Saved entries
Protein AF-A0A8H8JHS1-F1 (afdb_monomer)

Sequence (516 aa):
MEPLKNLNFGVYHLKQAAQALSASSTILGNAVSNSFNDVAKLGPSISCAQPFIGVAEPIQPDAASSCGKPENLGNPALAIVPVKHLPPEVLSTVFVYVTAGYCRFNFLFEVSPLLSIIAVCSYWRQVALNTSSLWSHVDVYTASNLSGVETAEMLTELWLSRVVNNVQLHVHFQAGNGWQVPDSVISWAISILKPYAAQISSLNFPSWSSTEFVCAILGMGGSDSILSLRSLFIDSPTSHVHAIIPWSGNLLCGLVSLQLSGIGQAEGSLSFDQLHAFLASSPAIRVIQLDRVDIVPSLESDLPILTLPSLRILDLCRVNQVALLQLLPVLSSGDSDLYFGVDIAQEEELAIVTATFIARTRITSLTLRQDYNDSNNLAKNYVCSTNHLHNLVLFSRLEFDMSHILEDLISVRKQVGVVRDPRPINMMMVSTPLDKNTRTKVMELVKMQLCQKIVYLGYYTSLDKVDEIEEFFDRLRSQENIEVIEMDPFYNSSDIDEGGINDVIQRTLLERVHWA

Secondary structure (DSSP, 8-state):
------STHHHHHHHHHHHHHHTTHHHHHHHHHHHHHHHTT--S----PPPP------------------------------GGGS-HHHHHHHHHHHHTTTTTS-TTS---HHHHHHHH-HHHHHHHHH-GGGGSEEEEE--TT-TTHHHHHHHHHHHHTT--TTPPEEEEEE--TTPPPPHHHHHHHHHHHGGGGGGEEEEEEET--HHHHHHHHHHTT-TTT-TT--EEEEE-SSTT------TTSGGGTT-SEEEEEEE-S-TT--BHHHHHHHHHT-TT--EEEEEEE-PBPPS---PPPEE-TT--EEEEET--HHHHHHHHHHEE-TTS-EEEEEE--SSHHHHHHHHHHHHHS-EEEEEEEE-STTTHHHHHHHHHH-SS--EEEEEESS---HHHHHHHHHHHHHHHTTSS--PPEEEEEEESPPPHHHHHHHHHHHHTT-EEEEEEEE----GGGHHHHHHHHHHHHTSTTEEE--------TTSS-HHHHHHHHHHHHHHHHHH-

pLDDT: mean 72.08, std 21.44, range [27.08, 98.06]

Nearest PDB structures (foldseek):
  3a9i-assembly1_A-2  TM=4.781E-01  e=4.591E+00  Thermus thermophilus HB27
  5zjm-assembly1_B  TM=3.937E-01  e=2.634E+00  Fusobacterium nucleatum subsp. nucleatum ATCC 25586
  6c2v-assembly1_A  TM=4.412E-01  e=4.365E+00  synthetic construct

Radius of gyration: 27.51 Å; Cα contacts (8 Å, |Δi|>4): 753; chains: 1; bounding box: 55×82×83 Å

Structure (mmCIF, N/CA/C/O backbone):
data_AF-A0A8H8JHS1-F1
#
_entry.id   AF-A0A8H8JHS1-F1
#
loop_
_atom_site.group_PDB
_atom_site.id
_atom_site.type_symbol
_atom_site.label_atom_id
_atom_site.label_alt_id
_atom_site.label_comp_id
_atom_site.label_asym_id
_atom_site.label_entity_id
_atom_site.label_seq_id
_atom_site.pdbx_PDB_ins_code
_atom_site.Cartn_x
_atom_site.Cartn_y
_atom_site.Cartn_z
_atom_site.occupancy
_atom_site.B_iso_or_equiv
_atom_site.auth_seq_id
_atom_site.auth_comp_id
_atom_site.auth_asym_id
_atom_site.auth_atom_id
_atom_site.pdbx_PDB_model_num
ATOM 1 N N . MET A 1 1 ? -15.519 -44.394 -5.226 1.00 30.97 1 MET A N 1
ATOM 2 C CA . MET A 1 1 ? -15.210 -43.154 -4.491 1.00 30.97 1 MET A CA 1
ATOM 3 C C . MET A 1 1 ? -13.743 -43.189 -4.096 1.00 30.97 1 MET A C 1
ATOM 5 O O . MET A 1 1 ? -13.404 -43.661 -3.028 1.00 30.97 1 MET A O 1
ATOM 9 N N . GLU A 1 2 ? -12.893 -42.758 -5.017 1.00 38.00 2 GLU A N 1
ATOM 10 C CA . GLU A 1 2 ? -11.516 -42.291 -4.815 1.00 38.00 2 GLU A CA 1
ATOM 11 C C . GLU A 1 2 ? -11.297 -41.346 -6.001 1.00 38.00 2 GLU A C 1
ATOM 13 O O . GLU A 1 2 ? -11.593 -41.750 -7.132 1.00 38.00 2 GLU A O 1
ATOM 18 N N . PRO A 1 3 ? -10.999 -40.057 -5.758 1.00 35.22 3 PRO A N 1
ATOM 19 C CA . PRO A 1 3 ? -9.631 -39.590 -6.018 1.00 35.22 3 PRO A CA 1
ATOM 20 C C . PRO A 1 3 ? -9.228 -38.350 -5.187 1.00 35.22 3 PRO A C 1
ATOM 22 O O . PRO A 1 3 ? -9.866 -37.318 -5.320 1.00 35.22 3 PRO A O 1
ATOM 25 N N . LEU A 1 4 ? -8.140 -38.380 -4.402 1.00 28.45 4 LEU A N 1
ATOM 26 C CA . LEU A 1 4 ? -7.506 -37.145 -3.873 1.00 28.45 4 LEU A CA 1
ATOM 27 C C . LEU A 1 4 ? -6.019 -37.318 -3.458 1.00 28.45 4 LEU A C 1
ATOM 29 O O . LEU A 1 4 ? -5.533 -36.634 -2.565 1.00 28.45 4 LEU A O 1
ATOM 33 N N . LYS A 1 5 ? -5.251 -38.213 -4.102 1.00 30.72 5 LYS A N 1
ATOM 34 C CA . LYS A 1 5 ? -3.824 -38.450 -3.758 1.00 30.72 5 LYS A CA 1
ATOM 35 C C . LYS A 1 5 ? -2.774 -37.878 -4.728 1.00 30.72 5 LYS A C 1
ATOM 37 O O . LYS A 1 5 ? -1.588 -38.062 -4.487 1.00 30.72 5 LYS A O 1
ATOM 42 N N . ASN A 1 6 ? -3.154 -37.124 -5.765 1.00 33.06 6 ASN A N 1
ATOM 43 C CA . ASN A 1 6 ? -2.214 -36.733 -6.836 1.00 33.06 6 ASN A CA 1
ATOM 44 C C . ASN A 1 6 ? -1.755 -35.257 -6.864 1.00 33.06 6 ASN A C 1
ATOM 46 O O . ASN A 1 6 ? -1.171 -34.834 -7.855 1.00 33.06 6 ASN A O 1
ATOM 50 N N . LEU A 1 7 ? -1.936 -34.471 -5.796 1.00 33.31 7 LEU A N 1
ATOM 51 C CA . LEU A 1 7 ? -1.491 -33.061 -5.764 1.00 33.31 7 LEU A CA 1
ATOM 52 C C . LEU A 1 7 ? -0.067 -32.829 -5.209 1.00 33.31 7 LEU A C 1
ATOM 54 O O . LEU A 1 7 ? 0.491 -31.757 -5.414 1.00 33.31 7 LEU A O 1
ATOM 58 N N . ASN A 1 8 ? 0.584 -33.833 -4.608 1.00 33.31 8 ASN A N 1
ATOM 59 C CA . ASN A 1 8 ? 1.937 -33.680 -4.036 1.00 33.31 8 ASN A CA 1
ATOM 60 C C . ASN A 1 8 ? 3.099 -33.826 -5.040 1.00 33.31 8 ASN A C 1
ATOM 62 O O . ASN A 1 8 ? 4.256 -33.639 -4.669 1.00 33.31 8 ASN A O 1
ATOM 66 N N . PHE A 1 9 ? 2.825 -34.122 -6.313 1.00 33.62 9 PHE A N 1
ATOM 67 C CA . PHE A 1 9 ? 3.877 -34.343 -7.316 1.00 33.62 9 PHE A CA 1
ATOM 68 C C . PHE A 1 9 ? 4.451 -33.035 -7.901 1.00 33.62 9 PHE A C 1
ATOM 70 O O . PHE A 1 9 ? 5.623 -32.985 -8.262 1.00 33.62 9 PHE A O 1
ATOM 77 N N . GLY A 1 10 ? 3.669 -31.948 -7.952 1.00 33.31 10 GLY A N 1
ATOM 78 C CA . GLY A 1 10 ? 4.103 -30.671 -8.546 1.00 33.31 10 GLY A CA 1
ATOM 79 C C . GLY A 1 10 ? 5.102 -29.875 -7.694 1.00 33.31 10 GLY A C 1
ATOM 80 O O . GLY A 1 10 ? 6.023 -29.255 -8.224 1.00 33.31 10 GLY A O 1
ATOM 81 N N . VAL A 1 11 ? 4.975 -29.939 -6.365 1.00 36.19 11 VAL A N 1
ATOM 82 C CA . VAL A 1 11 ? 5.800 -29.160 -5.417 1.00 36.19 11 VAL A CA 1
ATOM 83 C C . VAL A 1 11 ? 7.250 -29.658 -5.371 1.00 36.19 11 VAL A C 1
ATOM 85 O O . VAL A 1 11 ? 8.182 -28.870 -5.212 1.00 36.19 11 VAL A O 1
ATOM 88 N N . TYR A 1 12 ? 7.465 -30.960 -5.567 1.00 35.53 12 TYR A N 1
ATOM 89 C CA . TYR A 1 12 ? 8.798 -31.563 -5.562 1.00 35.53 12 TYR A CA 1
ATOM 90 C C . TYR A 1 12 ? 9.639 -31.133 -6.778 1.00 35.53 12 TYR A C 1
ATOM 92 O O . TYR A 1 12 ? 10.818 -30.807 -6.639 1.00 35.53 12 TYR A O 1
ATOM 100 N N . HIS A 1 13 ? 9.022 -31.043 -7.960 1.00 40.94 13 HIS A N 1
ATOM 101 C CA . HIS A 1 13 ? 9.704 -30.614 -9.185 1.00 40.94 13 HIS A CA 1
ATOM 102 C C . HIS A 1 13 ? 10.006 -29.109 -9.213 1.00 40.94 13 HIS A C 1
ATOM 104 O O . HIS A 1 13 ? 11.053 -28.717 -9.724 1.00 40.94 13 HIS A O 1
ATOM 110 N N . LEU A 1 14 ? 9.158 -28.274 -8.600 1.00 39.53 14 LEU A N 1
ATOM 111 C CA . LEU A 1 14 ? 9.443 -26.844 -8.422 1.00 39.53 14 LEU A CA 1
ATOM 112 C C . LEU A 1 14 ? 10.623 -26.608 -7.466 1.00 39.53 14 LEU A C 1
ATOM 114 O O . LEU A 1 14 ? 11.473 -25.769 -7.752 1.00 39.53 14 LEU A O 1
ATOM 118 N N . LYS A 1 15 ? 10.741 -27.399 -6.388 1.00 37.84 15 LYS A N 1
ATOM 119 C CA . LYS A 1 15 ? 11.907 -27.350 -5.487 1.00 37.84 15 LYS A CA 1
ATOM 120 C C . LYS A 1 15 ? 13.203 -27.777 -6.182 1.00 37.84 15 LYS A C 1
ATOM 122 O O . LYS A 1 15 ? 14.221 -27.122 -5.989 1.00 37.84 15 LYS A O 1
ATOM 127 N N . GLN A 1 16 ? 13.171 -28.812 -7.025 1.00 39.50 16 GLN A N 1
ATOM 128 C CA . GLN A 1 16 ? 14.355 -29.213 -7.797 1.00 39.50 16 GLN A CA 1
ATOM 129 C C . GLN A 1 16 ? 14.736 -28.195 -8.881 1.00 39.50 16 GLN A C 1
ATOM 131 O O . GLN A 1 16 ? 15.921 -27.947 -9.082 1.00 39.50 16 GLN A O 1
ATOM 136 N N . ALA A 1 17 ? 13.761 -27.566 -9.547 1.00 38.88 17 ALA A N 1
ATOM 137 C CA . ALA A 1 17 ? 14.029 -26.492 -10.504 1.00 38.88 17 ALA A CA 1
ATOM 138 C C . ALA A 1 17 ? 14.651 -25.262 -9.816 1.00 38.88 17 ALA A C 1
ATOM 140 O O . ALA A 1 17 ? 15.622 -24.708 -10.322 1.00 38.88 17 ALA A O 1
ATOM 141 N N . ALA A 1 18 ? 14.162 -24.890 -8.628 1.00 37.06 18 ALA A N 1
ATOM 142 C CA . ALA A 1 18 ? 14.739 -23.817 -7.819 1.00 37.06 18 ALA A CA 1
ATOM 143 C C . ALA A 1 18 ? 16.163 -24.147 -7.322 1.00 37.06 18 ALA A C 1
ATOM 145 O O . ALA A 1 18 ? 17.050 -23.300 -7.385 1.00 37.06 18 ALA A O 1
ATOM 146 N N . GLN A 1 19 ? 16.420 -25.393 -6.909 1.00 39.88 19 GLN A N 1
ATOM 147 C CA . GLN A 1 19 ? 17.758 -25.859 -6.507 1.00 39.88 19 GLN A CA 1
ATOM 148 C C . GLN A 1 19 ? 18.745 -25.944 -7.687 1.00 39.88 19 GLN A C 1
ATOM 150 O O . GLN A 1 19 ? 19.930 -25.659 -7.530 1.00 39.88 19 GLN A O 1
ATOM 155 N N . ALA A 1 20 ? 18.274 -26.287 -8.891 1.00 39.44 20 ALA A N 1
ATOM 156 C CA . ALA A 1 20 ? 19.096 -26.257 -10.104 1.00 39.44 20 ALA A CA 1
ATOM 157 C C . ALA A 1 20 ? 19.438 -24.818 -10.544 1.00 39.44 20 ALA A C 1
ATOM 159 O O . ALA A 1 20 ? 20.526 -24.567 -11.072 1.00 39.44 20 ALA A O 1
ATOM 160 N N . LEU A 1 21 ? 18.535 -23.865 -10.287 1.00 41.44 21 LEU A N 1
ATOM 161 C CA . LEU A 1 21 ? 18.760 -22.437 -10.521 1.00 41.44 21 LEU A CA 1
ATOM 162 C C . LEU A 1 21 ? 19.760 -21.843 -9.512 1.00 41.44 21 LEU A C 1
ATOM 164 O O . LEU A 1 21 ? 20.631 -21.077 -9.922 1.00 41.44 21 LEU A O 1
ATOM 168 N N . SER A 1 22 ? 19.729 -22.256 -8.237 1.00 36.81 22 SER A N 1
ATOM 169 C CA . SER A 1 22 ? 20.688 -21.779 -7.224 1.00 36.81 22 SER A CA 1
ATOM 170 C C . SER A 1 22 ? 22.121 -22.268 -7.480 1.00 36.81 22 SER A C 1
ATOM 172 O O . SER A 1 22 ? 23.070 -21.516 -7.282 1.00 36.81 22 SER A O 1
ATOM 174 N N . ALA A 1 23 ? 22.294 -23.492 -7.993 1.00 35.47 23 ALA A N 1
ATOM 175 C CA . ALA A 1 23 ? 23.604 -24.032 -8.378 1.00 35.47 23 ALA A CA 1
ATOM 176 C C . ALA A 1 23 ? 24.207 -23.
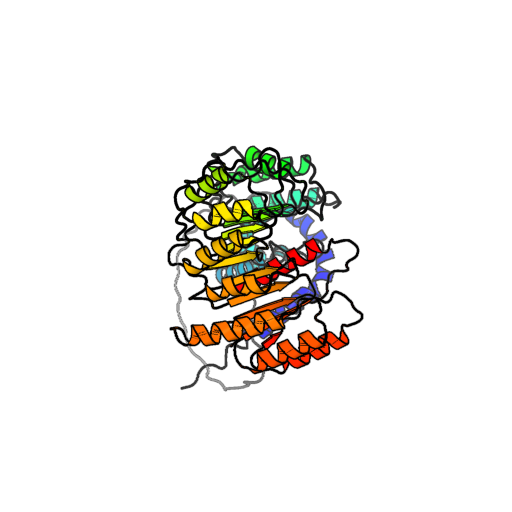359 -9.632 1.00 35.47 23 ALA A C 1
ATOM 178 O O . ALA A 1 23 ? 25.408 -23.466 -9.877 1.00 35.47 23 ALA A O 1
ATOM 179 N N . SER A 1 24 ? 23.391 -22.652 -10.423 1.00 38.88 24 SER A N 1
ATOM 180 C CA . SER A 1 24 ? 23.820 -21.982 -11.658 1.00 38.88 24 SER A CA 1
ATOM 181 C C . SER A 1 24 ? 24.291 -20.535 -11.445 1.00 38.88 24 SER A C 1
ATOM 183 O O . SER A 1 24 ? 24.926 -19.975 -12.341 1.00 38.88 24 SER A O 1
ATOM 185 N N . SER A 1 25 ? 24.051 -19.920 -10.277 1.00 33.25 25 SER A N 1
ATOM 186 C CA . SER A 1 25 ? 24.359 -18.496 -10.035 1.00 33.25 25 SER A CA 1
ATOM 187 C C . SER A 1 25 ? 25.859 -18.173 -10.114 1.00 33.25 25 SER A C 1
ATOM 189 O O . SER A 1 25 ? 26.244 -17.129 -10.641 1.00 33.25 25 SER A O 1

EXERCISE GOAL:
Please write out, exactly as they appear above, only the lines in the stretch from the line with "ATOM 88 N N" through the line with "ATOM 128 C CA".

RESPONSE AREA:
ATOM 88 N N . TYR A 1 12 ? 7.465 -30.960 -5.567 1.00 35.53 12 TYR A N 1
ATOM 89 C CA . TYR A 1 12 ? 8.798 -31.563 -5.562 1.00 35.53 12 TYR A CA 1
ATOM 90 C C . TYR A 1 12 ? 9.639 -31.133 -6.778 1.00 35.53 12 TYR A C 1
ATOM 92 O O . TYR A 1 12 ? 10.818 -30.807 -6.639 1.00 35.53 12 TYR A O 1
ATOM 100 N N . HIS A 1 13 ? 9.022 -31.043 -7.960 1.00 40.94 13 HIS A N 1
ATOM 101 C CA . HIS A 1 13 ? 9.704 -30.614 -9.185 1.00 40.94 13 HIS A CA 1
ATOM 102 C C . HIS A 1 13 ? 10.006 -29.109 -9.213 1.00 40.94 13 HIS A C 1
ATOM 104 O O . HIS A 1 13 ? 11.053 -28.717 -9.724 1.00 40.94 13 HIS A O 1
ATOM 110 N N . LEU A 1 14 ? 9.158 -28.274 -8.600 1.00 39.53 14 LEU A N 1
ATOM 111 C CA . LEU A 1 14 ? 9.443 -26.844 -8.422 1.00 39.53 14 LEU A CA 1
ATOM 112 C C . LEU A 1 14 ? 10.623 -26.608 -7.466 1.00 39.53 14 LEU A C 1
ATOM 114 O O . LEU A 1 14 ? 11.473 -25.769 -7.752 1.00 39.53 14 LEU A O 1
ATOM 118 N N . LYS A 1 15 ? 10.741 -27.399 -6.388 1.00 37.84 15 LYS A N 1
ATOM 119 C CA . LYS A 1 15 ? 11.907 -27.350 -5.487 1.00 37.84 15 LYS A CA 1
ATOM 120 C C . LYS A 1 15 ? 13.203 -27.777 -6.182 1.00 37.84 15 LYS A C 1
ATOM 122 O O . LYS A 1 15 ? 14.221 -27.122 -5.989 1.00 37.84 15 LYS A O 1
ATOM 127 N N . GLN A 1 16 ? 13.171 -28.812 -7.025 1.00 39.50 16 GLN A N 1
ATOM 128 C CA . GLN A 1 16 ? 14.355 -29.213 -7.797 1.00 39.50 16 GLN A CA 1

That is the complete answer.